To an uncommitted observer who comes to review these plays as a whole in performance, these two characteristics – the feeling for women and the feeling against the Establishment – are both obvious and striking.  Why are they so little remarked upon?  Part of the reason is, perhaps, that professional critics have tended to be ageing middle class academics who live off the public purse, but who do not go to the theatre enough – like Cassius in Julius Caesar, Act 1, Scene 2, they read a lot and think too much – and who have a cloistered unawareness of the rough edges of humanity, being more at home with their iambic pentameters and people who speak softly and politely.

There are at least three reasons why the plays of Shakespeare still enthral audiences and enlighten readers all around the world.

The first is their intrinsic excellence as dramas and as poetry.  Shakespeare may or may not have been equalled as a poet, but he was never equalled as a dramatist.

The second is the range of his material, not just geographically or historically, or across the various genres of the plays, but across the whole range of the human experience for all kinds and levels of humanity.  It is these two factors that give the sense of timelessness and universality possessed by great art.  When you add the ways that many of the plays challenged the status quo at the time the plays were written, in ways that can still seem at least relevant if not positively modern, you can see why each generation keeps coming back to the plays and keeps taking something different from them.

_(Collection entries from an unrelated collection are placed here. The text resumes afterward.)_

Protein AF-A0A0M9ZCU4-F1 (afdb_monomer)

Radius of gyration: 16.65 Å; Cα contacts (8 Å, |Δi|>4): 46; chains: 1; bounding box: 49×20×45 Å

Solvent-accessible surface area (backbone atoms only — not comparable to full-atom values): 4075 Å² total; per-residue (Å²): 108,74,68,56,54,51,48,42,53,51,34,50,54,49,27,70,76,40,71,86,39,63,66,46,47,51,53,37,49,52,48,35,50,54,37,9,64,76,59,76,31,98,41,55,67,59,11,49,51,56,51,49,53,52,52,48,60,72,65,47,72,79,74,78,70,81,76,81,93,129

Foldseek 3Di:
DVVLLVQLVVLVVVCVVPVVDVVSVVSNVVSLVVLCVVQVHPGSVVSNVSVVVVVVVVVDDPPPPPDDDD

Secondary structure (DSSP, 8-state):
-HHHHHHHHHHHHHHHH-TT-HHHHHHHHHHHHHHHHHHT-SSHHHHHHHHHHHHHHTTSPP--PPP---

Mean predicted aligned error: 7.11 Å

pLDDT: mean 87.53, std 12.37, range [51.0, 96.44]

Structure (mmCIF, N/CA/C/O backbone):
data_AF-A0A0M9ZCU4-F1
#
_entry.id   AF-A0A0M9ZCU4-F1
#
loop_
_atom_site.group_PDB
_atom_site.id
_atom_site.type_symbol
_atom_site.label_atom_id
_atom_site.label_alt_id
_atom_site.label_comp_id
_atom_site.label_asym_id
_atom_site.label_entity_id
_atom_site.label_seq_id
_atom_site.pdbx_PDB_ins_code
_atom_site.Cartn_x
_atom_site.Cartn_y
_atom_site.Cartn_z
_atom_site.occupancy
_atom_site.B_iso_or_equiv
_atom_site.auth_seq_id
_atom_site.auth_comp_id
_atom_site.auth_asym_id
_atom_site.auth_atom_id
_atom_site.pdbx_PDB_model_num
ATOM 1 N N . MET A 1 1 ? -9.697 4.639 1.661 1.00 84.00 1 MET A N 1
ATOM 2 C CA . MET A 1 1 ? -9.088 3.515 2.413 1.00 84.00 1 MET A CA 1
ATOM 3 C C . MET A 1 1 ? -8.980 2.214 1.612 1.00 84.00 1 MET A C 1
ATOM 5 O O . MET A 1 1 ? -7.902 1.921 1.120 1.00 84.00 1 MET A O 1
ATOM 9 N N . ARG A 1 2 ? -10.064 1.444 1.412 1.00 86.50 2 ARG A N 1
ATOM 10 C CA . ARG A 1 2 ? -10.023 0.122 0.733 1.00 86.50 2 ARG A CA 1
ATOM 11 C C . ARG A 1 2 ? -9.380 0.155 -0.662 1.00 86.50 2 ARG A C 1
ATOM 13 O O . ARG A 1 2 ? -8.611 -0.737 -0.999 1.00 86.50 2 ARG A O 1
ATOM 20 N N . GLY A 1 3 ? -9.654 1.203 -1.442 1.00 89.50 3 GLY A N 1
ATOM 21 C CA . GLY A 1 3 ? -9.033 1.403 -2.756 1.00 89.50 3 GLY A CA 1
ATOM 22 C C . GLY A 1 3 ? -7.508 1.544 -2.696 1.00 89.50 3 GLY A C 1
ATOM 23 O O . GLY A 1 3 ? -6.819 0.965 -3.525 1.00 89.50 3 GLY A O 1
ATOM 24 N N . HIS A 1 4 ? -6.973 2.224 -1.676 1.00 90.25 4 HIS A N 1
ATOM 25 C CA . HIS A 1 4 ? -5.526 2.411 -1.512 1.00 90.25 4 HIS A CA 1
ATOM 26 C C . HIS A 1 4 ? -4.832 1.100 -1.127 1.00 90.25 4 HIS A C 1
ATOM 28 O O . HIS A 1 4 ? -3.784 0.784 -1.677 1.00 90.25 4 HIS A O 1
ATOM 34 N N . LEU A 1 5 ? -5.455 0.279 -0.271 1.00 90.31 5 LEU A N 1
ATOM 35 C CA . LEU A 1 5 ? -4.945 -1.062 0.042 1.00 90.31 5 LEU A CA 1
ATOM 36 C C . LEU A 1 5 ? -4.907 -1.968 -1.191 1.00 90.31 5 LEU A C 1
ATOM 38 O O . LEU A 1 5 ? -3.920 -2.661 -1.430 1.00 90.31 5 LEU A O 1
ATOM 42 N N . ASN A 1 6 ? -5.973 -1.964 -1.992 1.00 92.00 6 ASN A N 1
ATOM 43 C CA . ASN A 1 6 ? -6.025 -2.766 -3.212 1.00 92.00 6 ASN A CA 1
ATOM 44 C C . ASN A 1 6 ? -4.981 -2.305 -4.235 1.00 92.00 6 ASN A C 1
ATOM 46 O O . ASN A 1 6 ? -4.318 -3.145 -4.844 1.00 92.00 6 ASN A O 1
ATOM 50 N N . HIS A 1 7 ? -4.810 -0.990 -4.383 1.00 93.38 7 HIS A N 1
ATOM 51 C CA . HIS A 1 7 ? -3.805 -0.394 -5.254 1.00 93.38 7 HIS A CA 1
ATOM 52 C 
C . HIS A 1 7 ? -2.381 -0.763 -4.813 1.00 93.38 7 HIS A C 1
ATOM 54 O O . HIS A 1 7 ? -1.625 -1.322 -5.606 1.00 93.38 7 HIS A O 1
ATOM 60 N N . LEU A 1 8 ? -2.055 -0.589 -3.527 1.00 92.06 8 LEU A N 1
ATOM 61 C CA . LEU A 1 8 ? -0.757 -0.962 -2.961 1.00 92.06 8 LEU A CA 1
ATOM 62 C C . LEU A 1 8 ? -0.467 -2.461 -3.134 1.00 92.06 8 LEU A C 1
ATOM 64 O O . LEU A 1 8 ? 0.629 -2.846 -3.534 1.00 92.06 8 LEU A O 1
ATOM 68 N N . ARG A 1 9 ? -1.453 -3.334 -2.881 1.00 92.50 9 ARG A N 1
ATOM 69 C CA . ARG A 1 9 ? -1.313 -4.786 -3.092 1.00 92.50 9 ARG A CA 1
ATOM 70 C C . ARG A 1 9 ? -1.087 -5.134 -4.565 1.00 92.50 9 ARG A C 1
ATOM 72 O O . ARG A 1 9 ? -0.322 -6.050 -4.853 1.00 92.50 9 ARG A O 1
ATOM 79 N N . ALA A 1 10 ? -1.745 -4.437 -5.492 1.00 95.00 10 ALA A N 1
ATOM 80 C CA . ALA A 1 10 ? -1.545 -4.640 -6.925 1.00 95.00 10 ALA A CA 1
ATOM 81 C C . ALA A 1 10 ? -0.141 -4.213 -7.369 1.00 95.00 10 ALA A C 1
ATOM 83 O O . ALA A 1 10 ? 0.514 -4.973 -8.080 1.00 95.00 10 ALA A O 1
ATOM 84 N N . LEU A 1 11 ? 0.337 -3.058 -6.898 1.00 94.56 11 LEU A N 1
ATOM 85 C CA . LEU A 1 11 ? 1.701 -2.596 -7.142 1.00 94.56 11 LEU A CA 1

The third factor follows from what Nietzsche called ‘the death of God’.  Shakespeare wrote of a medieval world dominated by God and the Church.  That dominance had greatly been shaken by the time of Elizabeth I, not least because of the split in the church.  Now in England and in many of its former colonies, except the United States, God and the Church are minority interests, and the hunger for ritual and myth of the rest can be pathetic to observe.  There is only so far that Elvis Presley, the Princess of Wales, the Lions or Wallabies, or the All Blacks, or a couple of bottles of red, can go to fill the vacuum.  There are times when you can almost taste the void that is close to the heart of our communal life.

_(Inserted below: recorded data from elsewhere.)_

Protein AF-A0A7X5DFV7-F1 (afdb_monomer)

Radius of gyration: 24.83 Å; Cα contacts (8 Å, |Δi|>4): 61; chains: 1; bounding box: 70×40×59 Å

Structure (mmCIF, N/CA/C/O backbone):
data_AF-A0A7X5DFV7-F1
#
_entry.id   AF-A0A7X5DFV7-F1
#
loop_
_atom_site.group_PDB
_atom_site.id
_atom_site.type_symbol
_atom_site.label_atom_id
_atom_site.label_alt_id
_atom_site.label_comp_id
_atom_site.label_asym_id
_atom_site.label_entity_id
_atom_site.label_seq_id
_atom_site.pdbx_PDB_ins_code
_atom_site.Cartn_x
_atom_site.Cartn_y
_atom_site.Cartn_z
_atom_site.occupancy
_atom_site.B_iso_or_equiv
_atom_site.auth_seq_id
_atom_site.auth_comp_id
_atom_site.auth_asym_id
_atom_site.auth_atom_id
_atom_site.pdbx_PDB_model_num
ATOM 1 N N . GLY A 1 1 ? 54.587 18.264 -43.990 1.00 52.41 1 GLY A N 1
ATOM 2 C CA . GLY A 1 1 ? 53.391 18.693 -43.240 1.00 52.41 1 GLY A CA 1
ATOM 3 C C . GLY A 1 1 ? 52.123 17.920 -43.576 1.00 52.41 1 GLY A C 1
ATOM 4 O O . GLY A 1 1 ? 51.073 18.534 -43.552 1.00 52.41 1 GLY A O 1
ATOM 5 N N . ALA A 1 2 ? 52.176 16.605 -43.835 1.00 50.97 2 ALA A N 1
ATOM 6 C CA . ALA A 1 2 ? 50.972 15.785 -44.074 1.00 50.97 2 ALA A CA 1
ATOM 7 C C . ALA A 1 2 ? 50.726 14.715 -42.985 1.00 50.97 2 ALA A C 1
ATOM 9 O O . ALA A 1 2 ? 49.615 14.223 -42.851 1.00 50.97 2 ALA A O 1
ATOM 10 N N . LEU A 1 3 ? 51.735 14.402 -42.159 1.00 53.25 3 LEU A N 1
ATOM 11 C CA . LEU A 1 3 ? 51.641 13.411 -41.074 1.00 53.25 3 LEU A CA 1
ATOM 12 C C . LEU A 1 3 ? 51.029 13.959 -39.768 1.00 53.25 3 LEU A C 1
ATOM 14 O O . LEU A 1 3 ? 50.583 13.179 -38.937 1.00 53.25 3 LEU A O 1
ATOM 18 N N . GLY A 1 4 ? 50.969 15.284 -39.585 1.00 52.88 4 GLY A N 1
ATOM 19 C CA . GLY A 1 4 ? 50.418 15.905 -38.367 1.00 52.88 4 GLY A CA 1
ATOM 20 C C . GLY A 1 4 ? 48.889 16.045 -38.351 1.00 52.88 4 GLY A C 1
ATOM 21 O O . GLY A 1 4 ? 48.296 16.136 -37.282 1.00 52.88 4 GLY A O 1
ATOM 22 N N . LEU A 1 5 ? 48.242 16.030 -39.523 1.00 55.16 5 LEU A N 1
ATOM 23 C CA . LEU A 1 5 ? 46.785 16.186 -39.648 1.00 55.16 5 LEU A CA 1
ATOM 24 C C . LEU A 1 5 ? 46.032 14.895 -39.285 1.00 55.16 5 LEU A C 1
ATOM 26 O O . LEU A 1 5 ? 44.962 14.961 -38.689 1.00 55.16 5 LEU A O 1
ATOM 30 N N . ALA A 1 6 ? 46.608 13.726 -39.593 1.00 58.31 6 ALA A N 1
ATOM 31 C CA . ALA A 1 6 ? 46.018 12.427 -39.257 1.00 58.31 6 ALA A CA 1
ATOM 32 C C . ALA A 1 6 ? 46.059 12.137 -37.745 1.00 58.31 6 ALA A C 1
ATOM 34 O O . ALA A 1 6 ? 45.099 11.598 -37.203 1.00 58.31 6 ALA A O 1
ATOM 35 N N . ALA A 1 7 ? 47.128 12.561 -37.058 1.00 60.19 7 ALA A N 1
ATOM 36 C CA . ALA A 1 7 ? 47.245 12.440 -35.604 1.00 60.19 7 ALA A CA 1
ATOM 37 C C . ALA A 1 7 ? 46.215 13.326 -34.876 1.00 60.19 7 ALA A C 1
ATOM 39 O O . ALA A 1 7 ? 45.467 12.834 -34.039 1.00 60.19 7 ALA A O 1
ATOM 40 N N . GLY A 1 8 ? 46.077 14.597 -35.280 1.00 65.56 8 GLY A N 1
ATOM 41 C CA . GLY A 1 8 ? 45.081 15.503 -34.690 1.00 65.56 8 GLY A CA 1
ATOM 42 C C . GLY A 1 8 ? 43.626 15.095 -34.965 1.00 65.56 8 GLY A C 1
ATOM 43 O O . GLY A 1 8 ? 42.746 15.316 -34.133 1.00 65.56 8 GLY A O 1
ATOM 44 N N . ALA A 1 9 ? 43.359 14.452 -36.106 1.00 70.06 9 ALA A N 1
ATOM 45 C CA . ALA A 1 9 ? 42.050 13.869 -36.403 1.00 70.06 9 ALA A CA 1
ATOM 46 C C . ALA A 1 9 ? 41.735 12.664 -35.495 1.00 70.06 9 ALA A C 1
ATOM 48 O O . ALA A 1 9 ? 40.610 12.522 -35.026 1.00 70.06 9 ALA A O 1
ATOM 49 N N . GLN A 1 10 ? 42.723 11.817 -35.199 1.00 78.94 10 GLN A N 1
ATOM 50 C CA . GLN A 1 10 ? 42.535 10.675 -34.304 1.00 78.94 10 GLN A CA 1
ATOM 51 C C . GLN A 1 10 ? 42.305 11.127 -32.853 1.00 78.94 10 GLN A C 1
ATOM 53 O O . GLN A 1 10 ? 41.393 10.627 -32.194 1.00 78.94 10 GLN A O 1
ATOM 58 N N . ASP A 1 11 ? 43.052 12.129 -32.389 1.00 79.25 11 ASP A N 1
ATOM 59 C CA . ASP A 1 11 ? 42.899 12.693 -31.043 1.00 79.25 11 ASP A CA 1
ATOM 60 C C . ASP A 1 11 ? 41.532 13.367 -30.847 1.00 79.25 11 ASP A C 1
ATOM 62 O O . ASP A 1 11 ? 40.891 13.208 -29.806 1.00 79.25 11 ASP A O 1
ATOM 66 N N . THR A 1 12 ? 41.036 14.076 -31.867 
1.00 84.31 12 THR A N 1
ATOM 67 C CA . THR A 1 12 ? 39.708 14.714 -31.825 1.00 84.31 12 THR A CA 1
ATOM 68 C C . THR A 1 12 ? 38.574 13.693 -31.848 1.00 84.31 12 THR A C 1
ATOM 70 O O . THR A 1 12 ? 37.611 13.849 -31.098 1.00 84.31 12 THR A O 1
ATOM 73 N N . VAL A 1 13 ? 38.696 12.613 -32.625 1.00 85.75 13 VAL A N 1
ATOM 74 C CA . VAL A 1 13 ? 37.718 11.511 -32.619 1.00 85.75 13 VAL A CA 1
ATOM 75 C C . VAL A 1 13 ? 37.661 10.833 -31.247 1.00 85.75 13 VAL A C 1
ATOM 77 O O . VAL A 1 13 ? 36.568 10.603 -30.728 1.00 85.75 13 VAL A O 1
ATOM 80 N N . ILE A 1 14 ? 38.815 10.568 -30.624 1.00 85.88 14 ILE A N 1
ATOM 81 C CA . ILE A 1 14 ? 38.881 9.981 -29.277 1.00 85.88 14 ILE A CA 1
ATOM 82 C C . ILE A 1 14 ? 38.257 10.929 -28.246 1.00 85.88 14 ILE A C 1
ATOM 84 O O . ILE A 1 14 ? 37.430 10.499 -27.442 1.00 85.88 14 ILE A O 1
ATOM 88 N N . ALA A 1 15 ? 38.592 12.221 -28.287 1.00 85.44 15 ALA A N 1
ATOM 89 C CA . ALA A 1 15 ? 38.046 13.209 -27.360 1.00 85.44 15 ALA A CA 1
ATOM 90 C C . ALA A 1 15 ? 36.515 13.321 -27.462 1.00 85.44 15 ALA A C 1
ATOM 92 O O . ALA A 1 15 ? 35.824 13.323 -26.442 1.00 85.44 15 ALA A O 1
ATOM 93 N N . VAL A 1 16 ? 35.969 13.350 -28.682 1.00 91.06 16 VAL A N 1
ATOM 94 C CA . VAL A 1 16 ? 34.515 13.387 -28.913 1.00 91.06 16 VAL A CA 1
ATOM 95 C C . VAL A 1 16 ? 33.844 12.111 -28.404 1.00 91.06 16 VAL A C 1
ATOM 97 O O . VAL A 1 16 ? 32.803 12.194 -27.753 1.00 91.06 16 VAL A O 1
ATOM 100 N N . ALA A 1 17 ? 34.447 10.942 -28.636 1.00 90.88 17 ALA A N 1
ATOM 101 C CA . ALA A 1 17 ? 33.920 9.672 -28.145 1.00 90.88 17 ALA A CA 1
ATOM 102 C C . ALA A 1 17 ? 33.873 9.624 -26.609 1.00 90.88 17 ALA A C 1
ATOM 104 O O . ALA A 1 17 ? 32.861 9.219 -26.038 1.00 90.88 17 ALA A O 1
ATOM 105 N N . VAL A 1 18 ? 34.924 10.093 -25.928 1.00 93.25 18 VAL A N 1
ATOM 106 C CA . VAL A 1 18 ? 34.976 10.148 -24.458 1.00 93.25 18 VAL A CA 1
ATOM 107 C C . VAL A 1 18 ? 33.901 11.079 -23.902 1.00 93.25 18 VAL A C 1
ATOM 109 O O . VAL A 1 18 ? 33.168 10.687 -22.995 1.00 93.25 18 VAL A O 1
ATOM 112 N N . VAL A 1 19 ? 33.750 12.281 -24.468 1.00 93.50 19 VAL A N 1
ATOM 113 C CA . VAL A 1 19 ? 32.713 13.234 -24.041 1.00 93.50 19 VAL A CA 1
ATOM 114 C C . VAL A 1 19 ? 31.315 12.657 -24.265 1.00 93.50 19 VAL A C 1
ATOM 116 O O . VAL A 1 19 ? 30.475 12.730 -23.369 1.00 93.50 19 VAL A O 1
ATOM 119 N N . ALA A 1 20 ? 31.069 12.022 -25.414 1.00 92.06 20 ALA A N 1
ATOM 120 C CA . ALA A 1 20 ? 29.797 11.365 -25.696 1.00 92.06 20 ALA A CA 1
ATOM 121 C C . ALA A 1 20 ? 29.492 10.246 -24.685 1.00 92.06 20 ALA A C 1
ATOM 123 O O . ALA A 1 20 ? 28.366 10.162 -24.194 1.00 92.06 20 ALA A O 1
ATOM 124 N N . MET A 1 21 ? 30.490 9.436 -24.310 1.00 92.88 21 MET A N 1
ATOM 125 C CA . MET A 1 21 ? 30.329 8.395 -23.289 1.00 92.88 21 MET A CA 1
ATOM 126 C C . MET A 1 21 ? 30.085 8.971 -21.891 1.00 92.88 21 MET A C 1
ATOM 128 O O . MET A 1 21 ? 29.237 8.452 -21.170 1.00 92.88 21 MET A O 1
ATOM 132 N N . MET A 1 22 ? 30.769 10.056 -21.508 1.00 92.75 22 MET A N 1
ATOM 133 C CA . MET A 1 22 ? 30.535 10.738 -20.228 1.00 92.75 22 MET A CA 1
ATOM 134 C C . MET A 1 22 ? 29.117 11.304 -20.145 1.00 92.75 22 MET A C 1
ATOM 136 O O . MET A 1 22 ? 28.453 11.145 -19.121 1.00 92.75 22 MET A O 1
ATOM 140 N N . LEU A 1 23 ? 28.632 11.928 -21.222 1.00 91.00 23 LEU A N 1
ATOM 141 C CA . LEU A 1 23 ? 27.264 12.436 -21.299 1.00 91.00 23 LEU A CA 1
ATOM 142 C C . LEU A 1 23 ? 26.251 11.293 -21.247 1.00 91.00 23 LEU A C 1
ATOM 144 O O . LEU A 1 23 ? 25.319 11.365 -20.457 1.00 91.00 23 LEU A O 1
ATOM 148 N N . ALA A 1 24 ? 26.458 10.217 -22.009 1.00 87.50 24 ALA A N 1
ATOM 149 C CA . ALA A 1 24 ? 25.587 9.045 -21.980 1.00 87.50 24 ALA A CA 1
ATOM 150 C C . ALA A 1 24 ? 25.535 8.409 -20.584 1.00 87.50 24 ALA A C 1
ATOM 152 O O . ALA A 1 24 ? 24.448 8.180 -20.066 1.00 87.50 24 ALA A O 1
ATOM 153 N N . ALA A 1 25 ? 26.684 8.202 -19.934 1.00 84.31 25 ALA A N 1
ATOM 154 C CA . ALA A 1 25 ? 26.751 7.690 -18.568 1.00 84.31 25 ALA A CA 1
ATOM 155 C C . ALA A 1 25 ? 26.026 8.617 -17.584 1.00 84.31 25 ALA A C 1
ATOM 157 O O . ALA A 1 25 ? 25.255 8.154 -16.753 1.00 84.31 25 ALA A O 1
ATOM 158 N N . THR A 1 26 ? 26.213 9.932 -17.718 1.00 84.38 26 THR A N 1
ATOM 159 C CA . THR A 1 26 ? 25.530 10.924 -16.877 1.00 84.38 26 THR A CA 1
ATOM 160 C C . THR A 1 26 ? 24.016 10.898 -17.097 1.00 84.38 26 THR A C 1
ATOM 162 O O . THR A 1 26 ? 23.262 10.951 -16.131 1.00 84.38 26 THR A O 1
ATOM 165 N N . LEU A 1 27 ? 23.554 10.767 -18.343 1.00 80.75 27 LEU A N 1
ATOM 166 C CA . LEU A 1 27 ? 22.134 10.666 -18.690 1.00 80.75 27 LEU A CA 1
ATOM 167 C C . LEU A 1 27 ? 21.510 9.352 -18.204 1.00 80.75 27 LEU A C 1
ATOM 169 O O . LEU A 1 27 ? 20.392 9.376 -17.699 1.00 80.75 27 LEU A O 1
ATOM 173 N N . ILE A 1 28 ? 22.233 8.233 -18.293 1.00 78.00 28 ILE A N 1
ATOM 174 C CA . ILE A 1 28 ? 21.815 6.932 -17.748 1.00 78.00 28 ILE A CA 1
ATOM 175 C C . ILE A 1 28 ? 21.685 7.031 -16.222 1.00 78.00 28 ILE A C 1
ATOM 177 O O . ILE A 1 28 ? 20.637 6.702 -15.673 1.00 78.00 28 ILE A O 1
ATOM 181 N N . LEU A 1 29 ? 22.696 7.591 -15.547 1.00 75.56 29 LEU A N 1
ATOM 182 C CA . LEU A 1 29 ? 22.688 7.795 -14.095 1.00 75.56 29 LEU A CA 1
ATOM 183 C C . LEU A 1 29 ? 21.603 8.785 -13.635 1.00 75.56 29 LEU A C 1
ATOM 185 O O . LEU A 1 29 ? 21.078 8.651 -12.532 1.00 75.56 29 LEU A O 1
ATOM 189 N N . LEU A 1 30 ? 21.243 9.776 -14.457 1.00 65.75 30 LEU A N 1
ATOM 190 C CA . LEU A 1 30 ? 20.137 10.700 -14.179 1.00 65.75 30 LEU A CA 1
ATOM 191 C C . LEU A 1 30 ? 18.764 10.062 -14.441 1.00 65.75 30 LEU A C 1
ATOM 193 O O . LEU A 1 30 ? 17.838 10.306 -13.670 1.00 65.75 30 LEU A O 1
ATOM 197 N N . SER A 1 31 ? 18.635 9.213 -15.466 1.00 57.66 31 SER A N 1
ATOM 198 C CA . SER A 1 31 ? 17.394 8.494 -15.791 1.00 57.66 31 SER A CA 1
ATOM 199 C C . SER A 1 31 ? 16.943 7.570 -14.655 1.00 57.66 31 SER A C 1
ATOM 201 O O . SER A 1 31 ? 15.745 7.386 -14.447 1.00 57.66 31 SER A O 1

Shakespeare is part of our language, and part of the fabric of our history and intellectual life.  He is for us at least what Homer was to the Greeks.  Going to the theatre – to see Shakespeare or the opera – and drawing on our cultural history is as close as many can now get to the myth and ritual it seems that most humans crave.

The director Deborah Warner referred to the observation of Laurence Olivier that with Shakespeare we touch ‘the face of God’ and said:  ‘What Shakespeare does – whoever he was – he makes you proud to be human.’  Richard Burton said:

I wondered through the book for a long time, but no other writer hit me with quite the impact of William S.  What a stupendous God he was, he is.  What chance combination of genes went to the making of that towering imagination, that brilliant gift of words, that staggering compassion, that understanding of all human frailty, that total absence of pomposity, that wit, that pun, that joy in words and the later agony.  It seems that he wrote everything worth writing and the rest of his fraternity have merely fugued on his million themes…..

It was the mission of this poet to put us at ease with our humanity.  There is not much else to say, except that my favourite remark about Shakespeare was made by Ralph Waldo Emerson: ‘When I read Shakespeare, I actually shade my eyes.’